◆ **What needs to be done**
Scan the records beneath this line for the line holding "Protein AF-A0AAV2PNR9-F1 (afdb_monomer_lite)" and the line holding "Radius of gyration: 103.39", then transcribe exactly those two and all lines between.

Records from a collection:
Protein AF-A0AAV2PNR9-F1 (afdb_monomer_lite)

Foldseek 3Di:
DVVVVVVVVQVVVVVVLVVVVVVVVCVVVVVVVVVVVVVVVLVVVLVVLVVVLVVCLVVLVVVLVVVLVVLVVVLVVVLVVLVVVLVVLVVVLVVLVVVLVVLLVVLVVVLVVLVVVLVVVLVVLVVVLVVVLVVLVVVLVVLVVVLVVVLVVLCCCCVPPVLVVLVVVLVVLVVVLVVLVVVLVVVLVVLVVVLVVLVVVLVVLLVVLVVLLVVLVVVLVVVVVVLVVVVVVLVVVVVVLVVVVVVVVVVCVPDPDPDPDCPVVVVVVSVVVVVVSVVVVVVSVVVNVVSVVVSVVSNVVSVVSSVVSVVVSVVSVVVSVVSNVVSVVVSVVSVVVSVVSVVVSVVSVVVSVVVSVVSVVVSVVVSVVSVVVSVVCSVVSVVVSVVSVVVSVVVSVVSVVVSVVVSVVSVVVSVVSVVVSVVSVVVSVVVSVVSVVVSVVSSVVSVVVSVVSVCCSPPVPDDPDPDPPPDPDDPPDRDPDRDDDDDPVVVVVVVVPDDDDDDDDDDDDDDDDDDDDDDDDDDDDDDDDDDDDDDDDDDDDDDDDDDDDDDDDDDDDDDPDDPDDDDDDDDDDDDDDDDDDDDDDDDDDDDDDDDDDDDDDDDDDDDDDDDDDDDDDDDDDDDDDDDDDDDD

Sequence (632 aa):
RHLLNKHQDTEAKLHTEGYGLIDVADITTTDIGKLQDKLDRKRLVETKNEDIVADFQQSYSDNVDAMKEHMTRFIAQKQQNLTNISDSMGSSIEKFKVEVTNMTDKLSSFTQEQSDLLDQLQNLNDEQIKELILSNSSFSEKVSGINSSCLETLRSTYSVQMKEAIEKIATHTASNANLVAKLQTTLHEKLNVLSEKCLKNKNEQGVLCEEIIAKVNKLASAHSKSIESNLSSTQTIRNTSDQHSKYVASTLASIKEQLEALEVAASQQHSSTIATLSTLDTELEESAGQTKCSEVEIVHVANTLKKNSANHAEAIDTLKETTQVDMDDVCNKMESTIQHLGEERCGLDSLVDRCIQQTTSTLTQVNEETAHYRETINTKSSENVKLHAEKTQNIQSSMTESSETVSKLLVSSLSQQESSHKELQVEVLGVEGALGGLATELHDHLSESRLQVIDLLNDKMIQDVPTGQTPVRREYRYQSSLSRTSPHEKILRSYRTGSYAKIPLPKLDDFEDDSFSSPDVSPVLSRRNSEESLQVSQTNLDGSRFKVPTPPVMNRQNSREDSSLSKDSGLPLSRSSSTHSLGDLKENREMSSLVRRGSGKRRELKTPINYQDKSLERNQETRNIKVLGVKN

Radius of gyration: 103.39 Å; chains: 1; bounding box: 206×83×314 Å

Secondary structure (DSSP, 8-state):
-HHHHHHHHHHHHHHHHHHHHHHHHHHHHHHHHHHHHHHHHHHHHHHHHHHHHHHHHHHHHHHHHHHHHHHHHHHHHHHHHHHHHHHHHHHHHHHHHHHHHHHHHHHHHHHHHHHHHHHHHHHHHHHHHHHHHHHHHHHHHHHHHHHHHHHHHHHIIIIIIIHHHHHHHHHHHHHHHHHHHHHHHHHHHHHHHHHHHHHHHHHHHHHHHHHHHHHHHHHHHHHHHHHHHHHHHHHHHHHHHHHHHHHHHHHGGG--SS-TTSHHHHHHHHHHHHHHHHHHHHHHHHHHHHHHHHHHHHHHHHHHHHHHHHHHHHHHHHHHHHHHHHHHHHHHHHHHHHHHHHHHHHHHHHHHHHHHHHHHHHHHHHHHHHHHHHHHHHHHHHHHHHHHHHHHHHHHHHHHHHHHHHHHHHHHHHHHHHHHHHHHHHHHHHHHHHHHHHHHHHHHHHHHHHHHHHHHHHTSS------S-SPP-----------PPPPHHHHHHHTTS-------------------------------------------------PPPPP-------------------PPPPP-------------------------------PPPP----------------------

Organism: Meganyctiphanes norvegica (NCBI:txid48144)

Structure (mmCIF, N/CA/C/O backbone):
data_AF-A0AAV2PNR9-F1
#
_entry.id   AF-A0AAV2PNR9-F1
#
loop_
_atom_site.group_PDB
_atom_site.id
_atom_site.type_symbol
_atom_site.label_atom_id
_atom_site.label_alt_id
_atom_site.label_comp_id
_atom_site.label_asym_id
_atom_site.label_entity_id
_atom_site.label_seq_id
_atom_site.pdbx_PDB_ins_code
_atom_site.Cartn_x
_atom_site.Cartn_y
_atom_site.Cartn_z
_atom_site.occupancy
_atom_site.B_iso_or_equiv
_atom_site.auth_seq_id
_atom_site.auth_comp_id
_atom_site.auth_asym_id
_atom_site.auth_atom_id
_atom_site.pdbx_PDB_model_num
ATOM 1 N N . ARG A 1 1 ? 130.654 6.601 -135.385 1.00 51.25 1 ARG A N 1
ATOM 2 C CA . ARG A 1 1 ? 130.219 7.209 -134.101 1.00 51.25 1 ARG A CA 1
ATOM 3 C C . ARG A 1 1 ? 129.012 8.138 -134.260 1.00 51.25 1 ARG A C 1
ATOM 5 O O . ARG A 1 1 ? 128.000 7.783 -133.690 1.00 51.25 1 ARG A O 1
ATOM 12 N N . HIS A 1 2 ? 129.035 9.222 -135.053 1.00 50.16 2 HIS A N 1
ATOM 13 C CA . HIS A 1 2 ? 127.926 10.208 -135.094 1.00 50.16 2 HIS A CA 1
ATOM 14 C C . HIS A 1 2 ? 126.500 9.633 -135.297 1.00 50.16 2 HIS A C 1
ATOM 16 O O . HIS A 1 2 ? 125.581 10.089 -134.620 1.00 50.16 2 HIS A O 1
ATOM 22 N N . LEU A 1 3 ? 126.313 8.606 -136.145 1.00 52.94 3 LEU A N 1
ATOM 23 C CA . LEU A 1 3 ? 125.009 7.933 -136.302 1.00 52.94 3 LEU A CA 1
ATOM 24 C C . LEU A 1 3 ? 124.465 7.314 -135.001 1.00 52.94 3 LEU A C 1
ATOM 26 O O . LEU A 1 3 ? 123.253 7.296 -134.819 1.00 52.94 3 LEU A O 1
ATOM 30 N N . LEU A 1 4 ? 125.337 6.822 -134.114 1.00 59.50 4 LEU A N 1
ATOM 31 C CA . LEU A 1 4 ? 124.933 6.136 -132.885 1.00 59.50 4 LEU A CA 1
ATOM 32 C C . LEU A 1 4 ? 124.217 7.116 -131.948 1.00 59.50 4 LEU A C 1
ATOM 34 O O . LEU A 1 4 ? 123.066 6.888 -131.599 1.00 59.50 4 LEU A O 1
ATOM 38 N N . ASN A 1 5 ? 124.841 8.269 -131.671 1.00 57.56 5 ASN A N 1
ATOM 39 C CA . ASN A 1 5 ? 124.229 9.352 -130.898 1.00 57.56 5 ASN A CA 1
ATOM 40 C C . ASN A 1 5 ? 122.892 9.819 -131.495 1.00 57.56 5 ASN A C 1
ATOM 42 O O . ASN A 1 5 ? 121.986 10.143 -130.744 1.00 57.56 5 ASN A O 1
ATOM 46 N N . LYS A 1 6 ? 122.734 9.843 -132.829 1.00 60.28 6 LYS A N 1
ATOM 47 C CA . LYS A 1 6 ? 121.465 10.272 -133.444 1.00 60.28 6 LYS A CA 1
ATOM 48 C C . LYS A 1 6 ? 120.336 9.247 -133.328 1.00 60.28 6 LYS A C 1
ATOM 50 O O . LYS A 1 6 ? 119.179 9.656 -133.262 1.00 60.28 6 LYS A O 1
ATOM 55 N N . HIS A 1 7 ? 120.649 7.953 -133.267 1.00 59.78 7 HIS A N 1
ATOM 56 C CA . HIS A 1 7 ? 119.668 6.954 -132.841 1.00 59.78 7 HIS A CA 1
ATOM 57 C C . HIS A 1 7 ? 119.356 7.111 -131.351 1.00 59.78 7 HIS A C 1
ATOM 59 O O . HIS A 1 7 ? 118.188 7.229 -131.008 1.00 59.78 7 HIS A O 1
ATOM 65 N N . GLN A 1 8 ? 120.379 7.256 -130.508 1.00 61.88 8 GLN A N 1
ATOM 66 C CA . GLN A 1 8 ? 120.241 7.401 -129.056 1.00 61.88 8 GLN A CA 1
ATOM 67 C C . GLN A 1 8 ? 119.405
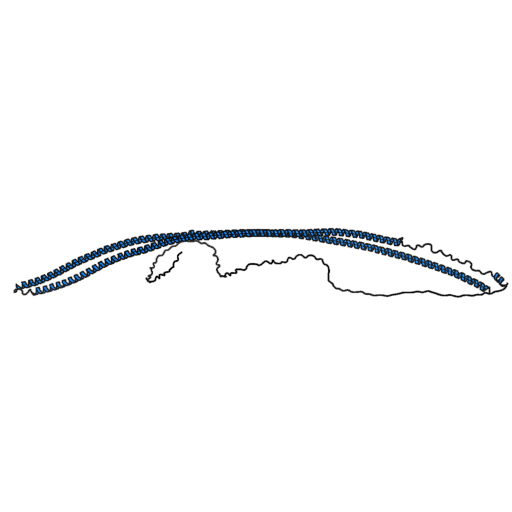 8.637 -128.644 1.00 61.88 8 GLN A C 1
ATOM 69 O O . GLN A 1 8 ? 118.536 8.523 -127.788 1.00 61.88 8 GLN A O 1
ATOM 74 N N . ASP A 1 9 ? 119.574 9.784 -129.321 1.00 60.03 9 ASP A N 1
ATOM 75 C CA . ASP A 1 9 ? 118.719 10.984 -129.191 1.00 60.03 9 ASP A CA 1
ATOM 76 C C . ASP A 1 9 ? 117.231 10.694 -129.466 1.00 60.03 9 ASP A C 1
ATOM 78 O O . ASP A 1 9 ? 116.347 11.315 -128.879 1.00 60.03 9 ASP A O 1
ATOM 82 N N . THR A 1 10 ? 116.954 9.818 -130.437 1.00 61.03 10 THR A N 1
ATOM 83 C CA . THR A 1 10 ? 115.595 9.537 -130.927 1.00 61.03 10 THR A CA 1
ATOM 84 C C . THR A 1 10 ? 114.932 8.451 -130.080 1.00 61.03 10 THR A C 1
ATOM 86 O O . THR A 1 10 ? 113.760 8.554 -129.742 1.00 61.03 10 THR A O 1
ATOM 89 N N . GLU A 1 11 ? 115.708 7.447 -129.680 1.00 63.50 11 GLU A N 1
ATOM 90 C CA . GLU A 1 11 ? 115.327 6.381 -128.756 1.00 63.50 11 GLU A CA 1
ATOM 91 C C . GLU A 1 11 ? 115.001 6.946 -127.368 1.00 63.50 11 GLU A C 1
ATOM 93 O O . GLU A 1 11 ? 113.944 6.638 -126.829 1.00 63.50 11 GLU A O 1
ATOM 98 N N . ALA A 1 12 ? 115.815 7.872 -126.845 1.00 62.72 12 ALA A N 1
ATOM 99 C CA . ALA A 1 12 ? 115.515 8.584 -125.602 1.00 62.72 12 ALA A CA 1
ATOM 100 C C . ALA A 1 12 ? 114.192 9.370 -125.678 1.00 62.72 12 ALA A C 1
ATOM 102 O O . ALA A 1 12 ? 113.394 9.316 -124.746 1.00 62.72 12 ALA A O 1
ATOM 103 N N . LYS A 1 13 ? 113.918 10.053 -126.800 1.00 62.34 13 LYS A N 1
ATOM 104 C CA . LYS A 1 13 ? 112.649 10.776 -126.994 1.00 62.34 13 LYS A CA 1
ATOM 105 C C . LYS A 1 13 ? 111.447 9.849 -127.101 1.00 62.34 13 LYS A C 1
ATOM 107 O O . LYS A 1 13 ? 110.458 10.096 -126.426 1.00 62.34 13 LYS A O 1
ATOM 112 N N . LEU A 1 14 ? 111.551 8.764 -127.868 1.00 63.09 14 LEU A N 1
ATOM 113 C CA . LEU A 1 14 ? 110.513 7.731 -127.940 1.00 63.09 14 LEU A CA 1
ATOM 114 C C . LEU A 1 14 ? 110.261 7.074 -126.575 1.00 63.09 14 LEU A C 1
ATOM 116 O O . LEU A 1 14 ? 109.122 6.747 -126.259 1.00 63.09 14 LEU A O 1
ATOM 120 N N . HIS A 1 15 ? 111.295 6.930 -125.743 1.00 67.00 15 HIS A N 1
==
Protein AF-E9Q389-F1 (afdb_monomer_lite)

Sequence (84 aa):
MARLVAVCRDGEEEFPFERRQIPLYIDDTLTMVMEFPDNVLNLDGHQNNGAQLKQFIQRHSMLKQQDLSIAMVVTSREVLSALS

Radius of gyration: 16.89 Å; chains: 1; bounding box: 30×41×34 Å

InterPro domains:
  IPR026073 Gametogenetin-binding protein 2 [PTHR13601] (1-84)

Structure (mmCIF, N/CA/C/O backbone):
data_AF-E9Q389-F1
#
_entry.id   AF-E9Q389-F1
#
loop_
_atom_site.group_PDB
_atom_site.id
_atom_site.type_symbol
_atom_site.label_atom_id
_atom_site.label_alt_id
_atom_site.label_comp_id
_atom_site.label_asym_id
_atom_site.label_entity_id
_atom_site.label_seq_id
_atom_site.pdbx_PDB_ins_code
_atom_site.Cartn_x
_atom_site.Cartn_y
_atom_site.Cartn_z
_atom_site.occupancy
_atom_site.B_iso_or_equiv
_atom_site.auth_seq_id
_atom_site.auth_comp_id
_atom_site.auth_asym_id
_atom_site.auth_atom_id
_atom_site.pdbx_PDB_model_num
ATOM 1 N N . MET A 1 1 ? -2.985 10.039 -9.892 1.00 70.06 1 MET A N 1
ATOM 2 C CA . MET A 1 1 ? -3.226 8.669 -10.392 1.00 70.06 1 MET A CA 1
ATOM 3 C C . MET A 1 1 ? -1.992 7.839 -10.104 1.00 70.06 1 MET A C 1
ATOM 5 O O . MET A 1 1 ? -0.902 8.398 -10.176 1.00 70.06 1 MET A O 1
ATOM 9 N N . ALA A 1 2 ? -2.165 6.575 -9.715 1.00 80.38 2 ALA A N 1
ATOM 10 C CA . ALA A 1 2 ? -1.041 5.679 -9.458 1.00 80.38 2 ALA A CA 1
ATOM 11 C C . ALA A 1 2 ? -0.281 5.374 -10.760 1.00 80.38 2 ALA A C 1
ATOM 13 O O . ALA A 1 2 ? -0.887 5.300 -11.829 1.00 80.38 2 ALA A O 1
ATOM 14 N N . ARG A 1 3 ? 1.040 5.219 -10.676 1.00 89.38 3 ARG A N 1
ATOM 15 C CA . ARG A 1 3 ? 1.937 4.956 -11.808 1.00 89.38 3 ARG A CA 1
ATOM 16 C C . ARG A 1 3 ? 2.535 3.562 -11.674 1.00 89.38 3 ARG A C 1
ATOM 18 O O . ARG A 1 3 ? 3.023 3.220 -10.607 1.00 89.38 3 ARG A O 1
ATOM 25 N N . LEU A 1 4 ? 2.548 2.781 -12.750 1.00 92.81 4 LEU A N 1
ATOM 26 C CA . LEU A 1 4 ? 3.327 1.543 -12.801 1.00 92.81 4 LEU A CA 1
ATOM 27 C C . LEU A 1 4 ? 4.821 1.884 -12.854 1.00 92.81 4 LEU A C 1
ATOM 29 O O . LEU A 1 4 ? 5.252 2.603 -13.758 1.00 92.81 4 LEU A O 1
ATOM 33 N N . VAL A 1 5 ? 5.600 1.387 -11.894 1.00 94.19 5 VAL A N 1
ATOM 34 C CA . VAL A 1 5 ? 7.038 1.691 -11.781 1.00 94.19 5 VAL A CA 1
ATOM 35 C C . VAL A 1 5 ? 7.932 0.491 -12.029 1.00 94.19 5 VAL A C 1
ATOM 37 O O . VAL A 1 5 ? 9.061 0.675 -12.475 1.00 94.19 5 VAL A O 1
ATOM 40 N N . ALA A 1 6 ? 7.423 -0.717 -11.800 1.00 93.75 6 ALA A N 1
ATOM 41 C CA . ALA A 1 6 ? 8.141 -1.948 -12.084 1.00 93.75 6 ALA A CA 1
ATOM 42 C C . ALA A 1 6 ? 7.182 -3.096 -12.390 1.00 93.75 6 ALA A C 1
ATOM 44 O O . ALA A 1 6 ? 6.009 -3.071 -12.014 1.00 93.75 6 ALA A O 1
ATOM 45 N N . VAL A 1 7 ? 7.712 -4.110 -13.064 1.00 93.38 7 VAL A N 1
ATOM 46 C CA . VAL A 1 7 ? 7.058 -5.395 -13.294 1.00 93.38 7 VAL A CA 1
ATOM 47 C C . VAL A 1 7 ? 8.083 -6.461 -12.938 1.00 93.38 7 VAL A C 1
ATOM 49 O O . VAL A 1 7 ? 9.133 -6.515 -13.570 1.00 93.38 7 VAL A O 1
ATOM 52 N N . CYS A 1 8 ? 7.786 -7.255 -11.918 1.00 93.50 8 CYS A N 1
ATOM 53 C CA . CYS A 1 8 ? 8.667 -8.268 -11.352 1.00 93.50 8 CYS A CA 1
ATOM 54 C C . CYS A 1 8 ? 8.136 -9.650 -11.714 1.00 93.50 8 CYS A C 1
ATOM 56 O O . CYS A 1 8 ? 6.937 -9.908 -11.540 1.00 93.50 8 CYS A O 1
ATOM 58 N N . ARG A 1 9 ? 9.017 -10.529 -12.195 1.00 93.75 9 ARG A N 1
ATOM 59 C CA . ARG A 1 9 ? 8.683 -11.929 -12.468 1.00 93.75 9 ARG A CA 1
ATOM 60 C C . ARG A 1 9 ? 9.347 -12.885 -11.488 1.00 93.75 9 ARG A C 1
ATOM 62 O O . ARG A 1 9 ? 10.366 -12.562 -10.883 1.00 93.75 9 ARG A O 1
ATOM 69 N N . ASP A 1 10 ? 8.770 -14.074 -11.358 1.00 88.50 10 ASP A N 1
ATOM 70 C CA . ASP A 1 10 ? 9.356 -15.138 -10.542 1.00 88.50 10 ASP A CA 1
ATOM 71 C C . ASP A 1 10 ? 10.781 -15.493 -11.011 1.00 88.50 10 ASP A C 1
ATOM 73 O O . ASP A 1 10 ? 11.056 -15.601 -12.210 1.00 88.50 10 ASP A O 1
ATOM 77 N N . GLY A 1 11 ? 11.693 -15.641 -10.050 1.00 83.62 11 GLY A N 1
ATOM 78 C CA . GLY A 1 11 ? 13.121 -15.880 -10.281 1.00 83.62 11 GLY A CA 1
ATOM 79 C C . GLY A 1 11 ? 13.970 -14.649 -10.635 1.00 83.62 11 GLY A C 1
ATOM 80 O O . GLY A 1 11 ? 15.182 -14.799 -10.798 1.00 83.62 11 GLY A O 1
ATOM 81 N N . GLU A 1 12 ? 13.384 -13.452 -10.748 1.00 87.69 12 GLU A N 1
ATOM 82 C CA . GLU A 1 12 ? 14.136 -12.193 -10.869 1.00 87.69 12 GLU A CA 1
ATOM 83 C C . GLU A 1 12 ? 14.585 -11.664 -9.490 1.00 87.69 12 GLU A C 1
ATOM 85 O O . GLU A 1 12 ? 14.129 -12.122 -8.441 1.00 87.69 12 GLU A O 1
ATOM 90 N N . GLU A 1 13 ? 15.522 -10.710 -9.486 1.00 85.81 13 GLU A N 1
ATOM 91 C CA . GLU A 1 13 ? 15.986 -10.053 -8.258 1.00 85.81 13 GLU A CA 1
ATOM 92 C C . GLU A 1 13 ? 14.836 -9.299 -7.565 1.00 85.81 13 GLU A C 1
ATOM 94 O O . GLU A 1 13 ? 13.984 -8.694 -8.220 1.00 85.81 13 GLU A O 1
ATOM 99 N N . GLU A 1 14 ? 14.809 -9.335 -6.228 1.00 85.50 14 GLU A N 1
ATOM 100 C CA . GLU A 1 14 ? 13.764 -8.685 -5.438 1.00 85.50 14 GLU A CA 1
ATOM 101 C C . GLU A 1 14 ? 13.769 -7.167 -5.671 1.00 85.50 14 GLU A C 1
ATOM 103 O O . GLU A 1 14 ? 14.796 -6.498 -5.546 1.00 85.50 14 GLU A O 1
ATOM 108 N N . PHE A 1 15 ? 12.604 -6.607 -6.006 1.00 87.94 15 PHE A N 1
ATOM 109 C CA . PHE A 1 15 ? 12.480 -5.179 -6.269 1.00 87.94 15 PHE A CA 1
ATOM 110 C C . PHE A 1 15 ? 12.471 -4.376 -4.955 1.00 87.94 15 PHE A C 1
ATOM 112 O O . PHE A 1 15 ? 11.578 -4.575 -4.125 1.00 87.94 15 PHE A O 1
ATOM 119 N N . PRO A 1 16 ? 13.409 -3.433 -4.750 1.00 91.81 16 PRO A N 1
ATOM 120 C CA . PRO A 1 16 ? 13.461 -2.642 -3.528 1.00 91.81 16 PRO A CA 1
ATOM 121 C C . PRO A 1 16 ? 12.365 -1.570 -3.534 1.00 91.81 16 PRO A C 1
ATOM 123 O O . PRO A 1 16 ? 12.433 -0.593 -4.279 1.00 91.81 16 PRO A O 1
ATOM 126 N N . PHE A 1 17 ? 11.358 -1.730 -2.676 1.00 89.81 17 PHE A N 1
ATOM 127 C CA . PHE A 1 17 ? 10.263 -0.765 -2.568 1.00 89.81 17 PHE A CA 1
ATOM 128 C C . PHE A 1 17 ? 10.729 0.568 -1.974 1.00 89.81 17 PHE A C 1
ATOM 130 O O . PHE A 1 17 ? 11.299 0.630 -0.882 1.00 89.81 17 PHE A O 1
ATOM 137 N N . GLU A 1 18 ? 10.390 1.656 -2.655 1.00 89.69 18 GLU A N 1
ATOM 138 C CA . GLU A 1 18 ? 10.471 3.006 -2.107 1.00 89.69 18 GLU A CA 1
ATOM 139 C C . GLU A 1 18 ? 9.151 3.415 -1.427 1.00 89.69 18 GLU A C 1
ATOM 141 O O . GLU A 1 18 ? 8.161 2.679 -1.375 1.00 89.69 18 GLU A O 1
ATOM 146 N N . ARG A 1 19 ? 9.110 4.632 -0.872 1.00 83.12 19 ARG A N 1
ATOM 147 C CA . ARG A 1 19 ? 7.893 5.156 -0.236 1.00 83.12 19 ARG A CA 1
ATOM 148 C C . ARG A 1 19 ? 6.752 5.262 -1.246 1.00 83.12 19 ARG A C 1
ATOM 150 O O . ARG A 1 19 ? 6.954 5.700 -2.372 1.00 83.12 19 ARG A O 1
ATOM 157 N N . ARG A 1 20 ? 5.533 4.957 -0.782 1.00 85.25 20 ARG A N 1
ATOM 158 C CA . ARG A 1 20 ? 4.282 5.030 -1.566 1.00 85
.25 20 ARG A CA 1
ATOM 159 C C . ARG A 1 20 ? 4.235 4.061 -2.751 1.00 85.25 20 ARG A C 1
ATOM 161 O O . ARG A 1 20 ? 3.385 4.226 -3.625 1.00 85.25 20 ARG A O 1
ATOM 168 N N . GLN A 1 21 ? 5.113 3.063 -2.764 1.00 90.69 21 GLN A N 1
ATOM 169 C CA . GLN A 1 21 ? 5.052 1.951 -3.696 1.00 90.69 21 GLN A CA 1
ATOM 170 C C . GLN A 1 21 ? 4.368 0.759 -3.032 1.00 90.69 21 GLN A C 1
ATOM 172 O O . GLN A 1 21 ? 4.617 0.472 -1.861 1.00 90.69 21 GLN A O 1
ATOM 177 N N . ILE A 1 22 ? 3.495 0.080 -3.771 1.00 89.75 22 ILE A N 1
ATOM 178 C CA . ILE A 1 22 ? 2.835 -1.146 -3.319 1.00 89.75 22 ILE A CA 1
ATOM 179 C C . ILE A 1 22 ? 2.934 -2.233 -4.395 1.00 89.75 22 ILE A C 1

◆ **Result of this task**
Protein AF-A0AAV2PNR9-F1 (afdb_monomer_lite)

Foldseek 3Di:
DVVVVVVVVQVVVVVVLVVVVVVVVCVVVVVVVVVVVVVVVLVVVLVVLVVVLVVCLVVLVVVLVVVLVVLVVVLVVVLVVLVVVLVVLVVVLVVLVVVLVVLLVVLVVVLVVLVVVLVVVLVVLVVVLVVVLVVLVVVLVVLVVVLVVVLVVLCCCCVPPVLVVLVVVLVVLVVVLVVLVVVLVVVLVVLVVVLVVLVVVLVVLLVVLVVLLVVLVVVLVVVVVVLVVVVVVLVVVVVVLVVVVVVVVVVCVPDPDPDPDCPVVVVVVSVVVVVVSVVVVVVSVVVNVVSVVVSVVSNVVSVVSSVVSVVVSVVSVVVSVVSNVVSVVVSVVSVVVSVVSVVVSVVSVVVSVVVSVVSVVVSVVVSVVSVVVSVVCSVVSVVVSVVSVVVSVVVSVVSVVVSVVVSVVSVVVSVVSVVVSVVSVVVSVVVSVVSVVVSVVSSVVSVVVSVVSVCCSPPVPDDPDPDPPPDPDDPPDRDPDRDDDDDPVVVVVVVVPDDDDDDDDDDDDDDDDDDDDDDDDDDDDDDDDDDDDDDDDDDDDDDDDDDDDDDDDDDDDDDPDDPDDDDDDDDDDDDDDDDDDDDDDDDDDDDDDDDDDDDDDDDDDDDDDDDDDDDDDDDDDDDDDDDDDDDD

Sequence (632 aa):
RHLLNKHQDTEAKLHTEGYGLIDVADITTTDIGKLQDKLDRKRLVETKNEDIVADFQQSYSDNVDAMKEHMTRFIAQKQQNLTNISDSMGSSIEKFKVEVTNMTDKLSSFTQEQSDLLDQLQNLNDEQIKELILSNSSFSEKVSGINSSCLETLRSTYSVQMKEAIEKIATHTASNANLVAKLQTTLHEKLNVLSEKCLKNKNEQGVLCEEIIAKVNKLASAHSKSIESNLSSTQTIRNTSDQHSKYVASTLASIKEQLEALEVAASQQHSSTIATLSTLDTELEESAGQTKCSEVEIVHVANTLKKNSANHAEAIDTLKETTQVDMDDVCNKMESTIQHLGEERCGLDSLVDRCIQQTTSTLTQVNEETAHYRETINTKSSENVKLHAEKTQNIQSSMTESSETVSKLLVSSLSQQESSHKELQVEVLGVEGALGGLATELHDHLSESRLQVIDLLNDKMIQDVPTGQTPVRREYRYQSSLSRTSPHEKILRSYRTGSYAKIPLPKLDDFEDDSFSSPDVSPVLSRRNSEESLQVSQTNLDGSRFKVPTPPVMNRQNSREDSSLSKDSGLPLSRSSSTHSLGDLKENREMSSLVRRGSGKRRELKTPINYQDKSLERNQETRNIKVLGVKN

Radius of gyration: 103.39 Å; chains: 1; bounding box: 206×83×314 Å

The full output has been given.